**Records contained in a dataset:**
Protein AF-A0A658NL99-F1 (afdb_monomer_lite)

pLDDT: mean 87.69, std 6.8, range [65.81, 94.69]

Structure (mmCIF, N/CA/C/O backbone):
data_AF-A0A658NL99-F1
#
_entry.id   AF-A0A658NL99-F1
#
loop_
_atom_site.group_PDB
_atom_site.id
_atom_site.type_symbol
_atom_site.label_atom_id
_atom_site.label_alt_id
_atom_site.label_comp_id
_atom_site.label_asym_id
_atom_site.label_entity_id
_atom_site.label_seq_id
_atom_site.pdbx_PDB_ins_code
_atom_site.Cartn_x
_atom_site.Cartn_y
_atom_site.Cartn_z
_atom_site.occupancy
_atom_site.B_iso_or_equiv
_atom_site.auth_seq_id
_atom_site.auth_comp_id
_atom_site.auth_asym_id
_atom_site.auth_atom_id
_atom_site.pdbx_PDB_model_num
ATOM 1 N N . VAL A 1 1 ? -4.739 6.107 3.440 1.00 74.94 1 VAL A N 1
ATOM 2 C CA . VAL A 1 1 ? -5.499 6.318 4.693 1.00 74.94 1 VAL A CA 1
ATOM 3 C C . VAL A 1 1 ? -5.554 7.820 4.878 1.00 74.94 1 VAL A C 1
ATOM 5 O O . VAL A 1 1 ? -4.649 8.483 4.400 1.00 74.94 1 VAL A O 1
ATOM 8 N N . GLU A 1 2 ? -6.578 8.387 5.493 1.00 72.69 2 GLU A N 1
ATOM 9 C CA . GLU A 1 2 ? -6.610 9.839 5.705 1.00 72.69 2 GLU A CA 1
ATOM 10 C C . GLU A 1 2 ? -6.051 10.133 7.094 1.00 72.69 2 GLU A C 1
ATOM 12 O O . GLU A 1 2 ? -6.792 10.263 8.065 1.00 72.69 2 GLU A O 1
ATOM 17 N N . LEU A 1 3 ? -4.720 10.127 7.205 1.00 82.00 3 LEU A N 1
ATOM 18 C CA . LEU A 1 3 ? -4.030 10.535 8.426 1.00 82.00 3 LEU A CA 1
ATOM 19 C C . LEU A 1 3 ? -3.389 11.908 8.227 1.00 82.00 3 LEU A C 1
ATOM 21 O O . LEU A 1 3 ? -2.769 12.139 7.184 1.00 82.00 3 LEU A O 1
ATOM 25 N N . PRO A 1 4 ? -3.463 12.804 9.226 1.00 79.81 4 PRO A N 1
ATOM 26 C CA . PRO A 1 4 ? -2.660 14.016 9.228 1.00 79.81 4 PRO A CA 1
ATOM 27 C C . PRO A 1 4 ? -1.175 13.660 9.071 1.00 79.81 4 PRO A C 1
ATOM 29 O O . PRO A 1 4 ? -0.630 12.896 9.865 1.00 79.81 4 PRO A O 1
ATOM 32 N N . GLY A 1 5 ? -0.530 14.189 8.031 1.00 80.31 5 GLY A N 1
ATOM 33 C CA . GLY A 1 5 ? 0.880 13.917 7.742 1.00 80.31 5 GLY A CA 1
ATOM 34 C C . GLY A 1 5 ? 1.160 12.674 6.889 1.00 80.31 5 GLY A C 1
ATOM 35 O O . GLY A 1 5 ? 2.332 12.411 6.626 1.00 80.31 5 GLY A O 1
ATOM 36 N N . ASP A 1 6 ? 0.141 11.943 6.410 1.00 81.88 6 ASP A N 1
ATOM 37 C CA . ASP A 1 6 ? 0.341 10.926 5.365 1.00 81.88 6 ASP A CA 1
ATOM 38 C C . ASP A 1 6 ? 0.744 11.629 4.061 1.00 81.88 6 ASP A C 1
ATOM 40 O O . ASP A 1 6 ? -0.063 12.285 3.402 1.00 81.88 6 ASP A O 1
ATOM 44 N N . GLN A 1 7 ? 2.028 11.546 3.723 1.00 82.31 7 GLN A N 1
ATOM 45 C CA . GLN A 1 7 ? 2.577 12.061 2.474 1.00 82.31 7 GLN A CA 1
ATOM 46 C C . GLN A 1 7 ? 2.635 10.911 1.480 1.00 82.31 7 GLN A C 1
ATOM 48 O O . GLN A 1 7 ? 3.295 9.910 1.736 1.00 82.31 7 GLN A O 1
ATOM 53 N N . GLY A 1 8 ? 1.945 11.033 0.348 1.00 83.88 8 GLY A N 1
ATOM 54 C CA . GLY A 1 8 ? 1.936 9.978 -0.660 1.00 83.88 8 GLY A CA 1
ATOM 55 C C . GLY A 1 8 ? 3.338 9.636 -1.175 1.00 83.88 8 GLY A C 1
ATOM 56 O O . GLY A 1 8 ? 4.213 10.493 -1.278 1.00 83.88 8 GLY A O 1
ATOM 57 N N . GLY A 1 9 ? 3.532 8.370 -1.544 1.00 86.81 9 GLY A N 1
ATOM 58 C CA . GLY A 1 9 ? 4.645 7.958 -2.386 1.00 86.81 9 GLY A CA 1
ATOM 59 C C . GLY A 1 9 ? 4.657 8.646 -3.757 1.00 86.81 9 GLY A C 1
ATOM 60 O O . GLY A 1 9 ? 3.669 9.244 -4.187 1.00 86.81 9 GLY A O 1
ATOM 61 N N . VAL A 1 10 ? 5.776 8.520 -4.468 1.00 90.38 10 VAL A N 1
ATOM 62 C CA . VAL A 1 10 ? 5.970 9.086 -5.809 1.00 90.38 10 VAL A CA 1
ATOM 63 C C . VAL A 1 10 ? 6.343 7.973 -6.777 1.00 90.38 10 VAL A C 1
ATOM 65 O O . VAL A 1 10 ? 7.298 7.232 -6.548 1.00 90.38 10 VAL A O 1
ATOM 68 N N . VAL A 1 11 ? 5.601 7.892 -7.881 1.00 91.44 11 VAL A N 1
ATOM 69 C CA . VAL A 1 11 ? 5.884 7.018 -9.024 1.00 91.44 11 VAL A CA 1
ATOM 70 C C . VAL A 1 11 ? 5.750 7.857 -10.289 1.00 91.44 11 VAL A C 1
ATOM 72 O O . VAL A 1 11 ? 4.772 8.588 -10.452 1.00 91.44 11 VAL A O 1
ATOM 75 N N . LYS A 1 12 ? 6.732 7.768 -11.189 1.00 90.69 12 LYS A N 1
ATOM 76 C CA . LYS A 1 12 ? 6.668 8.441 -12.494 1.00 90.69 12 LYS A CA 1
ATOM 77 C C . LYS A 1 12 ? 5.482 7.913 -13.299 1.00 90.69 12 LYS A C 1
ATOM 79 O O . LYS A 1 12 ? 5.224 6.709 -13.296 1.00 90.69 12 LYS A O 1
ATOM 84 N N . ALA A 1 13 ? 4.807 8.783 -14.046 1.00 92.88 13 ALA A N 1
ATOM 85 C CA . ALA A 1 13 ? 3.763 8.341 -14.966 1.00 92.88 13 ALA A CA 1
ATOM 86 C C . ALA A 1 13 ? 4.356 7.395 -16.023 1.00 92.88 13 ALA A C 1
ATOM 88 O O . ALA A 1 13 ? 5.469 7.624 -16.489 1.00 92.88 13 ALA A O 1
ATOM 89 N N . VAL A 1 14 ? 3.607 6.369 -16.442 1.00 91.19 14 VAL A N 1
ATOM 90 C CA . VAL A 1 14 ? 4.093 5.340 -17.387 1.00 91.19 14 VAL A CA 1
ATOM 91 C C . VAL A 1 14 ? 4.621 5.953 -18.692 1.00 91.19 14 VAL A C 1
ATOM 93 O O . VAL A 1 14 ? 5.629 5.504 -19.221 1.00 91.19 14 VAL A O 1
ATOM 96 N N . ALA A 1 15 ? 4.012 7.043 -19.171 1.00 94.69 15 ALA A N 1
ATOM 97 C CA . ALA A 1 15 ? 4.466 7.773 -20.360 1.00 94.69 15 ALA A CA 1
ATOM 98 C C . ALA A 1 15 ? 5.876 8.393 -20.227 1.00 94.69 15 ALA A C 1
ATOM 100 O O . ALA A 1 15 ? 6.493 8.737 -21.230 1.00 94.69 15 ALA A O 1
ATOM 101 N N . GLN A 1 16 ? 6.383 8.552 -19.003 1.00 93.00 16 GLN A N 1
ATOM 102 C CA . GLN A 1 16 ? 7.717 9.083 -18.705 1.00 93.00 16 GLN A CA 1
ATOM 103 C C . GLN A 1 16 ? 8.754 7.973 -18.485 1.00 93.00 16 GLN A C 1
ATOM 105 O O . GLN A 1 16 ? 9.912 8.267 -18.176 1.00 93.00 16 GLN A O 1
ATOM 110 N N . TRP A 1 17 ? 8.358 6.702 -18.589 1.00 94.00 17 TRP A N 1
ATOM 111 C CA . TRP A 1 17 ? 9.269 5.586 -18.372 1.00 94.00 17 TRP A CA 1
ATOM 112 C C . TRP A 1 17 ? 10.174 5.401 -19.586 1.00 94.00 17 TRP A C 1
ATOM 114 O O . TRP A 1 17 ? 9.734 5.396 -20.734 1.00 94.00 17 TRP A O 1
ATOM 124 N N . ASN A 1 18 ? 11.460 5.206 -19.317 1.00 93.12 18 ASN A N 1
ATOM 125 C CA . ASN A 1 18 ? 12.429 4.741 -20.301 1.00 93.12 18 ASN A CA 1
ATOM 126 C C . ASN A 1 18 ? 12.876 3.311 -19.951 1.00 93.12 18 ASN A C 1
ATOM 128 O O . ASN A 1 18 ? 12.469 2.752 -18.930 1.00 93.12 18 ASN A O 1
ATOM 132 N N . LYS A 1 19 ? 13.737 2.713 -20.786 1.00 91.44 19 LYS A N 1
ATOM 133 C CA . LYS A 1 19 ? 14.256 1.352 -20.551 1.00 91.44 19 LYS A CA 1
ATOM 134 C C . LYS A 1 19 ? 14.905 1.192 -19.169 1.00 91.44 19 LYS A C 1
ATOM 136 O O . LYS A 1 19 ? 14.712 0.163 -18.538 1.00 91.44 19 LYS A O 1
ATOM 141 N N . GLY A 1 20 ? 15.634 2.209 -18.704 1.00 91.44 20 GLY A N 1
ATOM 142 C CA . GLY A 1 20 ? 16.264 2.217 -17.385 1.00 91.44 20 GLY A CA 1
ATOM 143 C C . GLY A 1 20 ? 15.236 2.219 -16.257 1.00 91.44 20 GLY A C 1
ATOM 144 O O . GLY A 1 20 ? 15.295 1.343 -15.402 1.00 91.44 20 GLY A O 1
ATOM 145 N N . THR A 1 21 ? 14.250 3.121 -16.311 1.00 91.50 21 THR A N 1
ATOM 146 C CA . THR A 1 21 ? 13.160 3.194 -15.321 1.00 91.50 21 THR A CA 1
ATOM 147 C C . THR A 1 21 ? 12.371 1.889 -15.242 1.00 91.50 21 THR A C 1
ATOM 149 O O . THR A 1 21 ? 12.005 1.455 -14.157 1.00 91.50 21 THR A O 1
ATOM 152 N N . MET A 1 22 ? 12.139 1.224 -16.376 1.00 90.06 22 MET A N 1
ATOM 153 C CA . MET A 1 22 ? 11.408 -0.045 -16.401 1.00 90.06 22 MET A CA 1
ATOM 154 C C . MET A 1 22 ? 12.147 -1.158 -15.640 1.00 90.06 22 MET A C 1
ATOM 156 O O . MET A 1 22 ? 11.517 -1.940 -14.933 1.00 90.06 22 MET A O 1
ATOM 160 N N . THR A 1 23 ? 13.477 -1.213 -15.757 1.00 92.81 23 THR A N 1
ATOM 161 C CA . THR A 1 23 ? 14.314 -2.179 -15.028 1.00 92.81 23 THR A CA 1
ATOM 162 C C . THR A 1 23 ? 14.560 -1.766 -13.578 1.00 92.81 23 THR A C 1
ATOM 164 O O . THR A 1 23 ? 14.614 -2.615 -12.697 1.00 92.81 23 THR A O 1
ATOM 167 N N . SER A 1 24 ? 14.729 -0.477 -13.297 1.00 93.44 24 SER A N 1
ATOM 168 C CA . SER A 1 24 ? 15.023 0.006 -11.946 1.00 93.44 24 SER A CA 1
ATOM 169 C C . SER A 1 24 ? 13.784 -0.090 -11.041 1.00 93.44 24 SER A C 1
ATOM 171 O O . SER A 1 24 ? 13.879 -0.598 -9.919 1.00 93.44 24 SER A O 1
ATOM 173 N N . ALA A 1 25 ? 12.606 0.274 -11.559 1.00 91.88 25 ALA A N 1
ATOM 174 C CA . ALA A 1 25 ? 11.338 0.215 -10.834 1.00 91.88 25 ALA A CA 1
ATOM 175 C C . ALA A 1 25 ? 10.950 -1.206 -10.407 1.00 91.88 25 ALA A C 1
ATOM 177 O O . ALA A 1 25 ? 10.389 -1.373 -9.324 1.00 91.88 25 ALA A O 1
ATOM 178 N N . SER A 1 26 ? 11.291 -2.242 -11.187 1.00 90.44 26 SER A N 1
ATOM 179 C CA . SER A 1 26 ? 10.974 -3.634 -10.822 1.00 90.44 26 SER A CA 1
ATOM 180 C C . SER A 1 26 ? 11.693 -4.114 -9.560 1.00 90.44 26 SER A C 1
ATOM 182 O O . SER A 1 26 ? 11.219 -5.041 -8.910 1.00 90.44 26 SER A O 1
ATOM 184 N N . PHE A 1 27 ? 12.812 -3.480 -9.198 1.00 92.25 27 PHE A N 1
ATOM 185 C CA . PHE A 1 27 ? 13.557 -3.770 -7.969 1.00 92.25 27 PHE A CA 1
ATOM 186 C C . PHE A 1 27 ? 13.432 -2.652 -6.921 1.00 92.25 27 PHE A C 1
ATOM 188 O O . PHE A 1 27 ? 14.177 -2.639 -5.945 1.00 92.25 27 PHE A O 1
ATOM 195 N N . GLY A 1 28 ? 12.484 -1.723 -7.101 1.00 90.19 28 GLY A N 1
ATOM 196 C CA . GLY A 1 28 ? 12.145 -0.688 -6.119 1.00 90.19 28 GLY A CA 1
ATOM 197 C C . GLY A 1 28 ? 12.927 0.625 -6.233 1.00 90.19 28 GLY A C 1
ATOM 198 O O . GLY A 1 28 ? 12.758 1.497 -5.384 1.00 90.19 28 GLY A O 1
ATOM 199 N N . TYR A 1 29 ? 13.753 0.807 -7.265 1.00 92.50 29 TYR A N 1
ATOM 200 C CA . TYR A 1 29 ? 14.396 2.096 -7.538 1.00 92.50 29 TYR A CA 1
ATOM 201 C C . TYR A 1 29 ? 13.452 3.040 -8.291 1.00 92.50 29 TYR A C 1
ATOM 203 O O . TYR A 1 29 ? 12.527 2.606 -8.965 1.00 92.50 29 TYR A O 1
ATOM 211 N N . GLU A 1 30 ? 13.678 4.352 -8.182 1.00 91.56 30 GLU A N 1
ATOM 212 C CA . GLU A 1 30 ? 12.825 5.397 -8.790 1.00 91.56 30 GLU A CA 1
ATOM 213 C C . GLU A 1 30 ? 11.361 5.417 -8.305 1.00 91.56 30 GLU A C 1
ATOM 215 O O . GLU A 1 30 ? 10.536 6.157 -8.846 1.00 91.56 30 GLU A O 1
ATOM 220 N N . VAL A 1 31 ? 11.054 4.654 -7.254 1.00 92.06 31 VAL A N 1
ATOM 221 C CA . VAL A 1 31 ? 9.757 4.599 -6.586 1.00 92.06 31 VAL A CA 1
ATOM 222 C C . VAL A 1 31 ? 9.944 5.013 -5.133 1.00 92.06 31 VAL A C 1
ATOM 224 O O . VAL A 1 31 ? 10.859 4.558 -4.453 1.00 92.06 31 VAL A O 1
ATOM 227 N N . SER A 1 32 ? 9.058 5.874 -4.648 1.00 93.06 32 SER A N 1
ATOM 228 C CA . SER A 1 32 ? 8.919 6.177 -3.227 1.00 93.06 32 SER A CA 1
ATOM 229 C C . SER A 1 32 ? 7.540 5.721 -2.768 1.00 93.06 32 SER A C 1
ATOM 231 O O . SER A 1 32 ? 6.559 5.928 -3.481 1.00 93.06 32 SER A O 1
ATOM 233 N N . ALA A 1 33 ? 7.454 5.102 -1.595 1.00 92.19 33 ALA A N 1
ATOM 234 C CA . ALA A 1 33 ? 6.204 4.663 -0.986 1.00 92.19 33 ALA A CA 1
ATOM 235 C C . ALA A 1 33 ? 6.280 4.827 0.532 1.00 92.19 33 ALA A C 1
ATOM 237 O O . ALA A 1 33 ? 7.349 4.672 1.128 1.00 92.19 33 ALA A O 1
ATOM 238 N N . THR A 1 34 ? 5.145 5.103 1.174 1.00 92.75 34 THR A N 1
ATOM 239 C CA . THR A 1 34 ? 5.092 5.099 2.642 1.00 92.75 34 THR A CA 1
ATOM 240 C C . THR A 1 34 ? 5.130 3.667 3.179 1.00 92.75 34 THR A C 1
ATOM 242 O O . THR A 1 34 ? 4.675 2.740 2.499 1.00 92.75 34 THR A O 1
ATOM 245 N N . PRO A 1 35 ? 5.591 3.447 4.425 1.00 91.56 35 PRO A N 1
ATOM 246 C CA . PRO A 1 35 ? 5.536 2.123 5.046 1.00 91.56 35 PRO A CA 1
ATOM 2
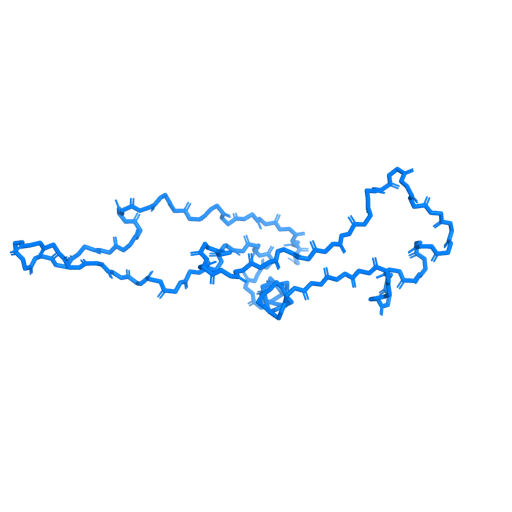47 C C . PRO A 1 35 ? 4.
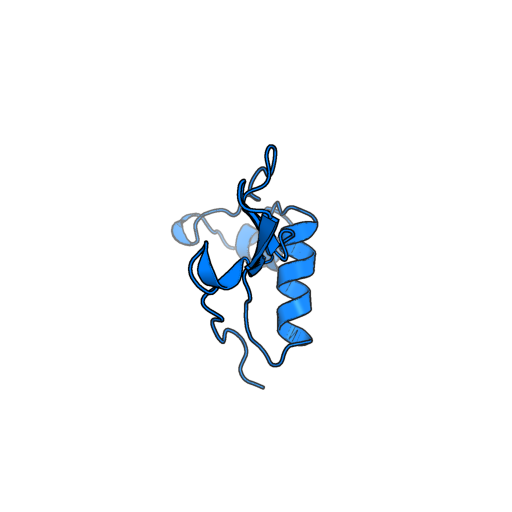129 1.510 5.023 1.00 91.56 35 PRO A C 1
ATOM 249 O O . PRO A 1 35 ? 3.966 0
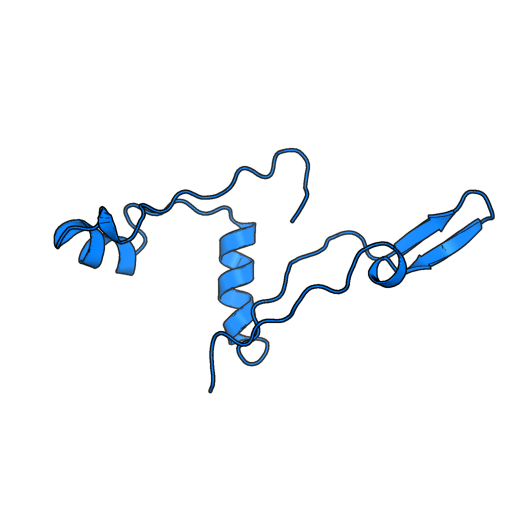.317 4.778 1.00 91.56 35 PRO A O 1
ATOM 252 N N . LEU A 1 36 ? 3.091 2.333 5.201 1.00 91.31 36 LEU A N 1
ATOM 253 C CA . LEU A 1 36 ? 1.706 1.872 5.153 1.00 91.31 36 LEU A CA 1
ATOM 254 C C . LEU A 1 36 ? 1.272 1.449 3.741 1.00 91.31 36 LEU A C 1
ATOM 256 O O . LEU A 1 36 ? 0.536 0.472 3.596 1.00 91.31 36 LEU A O 1
ATOM 260 N N . GLN A 1 37 ? 1.728 2.149 2.698 1.00 91.94 37 GLN A N 1
ATOM 261 C CA . GLN A 1 37 ? 1.493 1.745 1.309 1.00 91.94 37 GLN A CA 1
ATOM 262 C C . GLN A 1 37 ? 2.184 0.412 0.992 1.00 91.94 37 GLN A C 1
ATOM 264 O O . GLN A
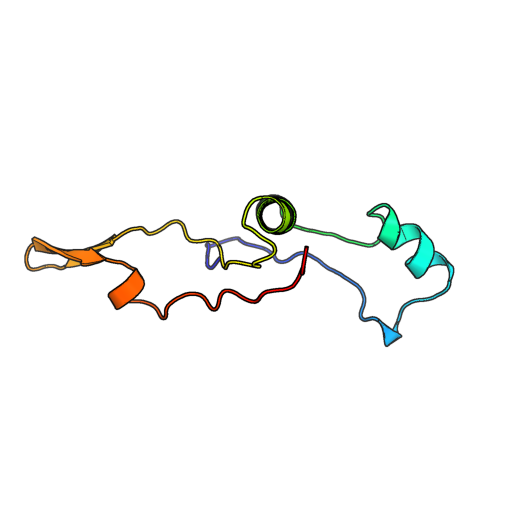 1 37 ? 1.577 -0.435 0.333 1.00 91.94 37 GLN A O 1
ATOM 269 N N . LEU A 1 38 ? 3.395 0.193 1.516 1.00 92.75 38 LEU A N 1
ATOM 270 C CA . LEU A 1 38 ? 4.114 -1.072 1.360 1.00 92.75 38 LEU A CA 1
ATOM 271 C C . LEU A 1 38 ? 3.344 -2.229 2.012 1.00 92.75 38 LEU A C 1
ATOM 273 O O . LEU A 1 38 ? 3.033 -3.216 1.346 1.00 92.75 38 LEU A O 1
ATOM 277 N N . VAL A 1 39 ? 2.949 -2.078 3.280 1.00 93.69 39 VAL A N 1
ATOM 278 C CA . VAL A 1 39 ? 2.159 -3.090 4.004 1.00 93.69 39 VAL A CA 1
ATOM 279 C C . VAL A 1 39 ? 0.839 -3.387 3.287 1.00 93.69 39 VAL A C 1
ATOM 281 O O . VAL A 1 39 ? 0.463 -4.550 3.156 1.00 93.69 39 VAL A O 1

**Aim of the exercise:** The required output is the stretch of entries above from the line containing "ATOM 61 N N" through the line containing "ATOM 75 N N", reproduced exactly.

**Solution for this problem:**
ATOM 61 N N . VAL A 1 10 ? 5.776 8.520 -4.468 1.00 90.38 10 VAL A N 1
ATOM 62 C CA . VAL A 1 10 ? 5.970 9.086 -5.809 1.00 90.38 10 VAL A CA 1
ATOM 63 C C . VAL A 1 10 ? 6.343 7.973 -6.777 1.00 90.38 10 VAL A C 1
ATOM 65 O O . VAL A 1 10 ? 7.298 7.232 -6.548 1.00 90.38 10 VAL A O 1
ATOM 68 N N . VAL A 1 11 ? 5.601 7.892 -7.881 1.00 91.44 11 VAL A N 1
ATOM 69 C CA . VAL A 1 11 ? 5.884 7.018 -9.024 1.00 91.44 11 VAL A CA 1
ATOM 70 C C . VAL A 1 11 ? 5.750 7.857 -10.289 1.00 91.44 11 VAL A C 1
ATOM 72 O O . VAL A 1 11 ? 4.772 8.588 -10.452 1.00 91.44 11 VAL A O 1
ATOM 75 N N . LYS A 1 12 ? 6.732 7.768 -11.189 1.00 90.69 12 LYS A N 1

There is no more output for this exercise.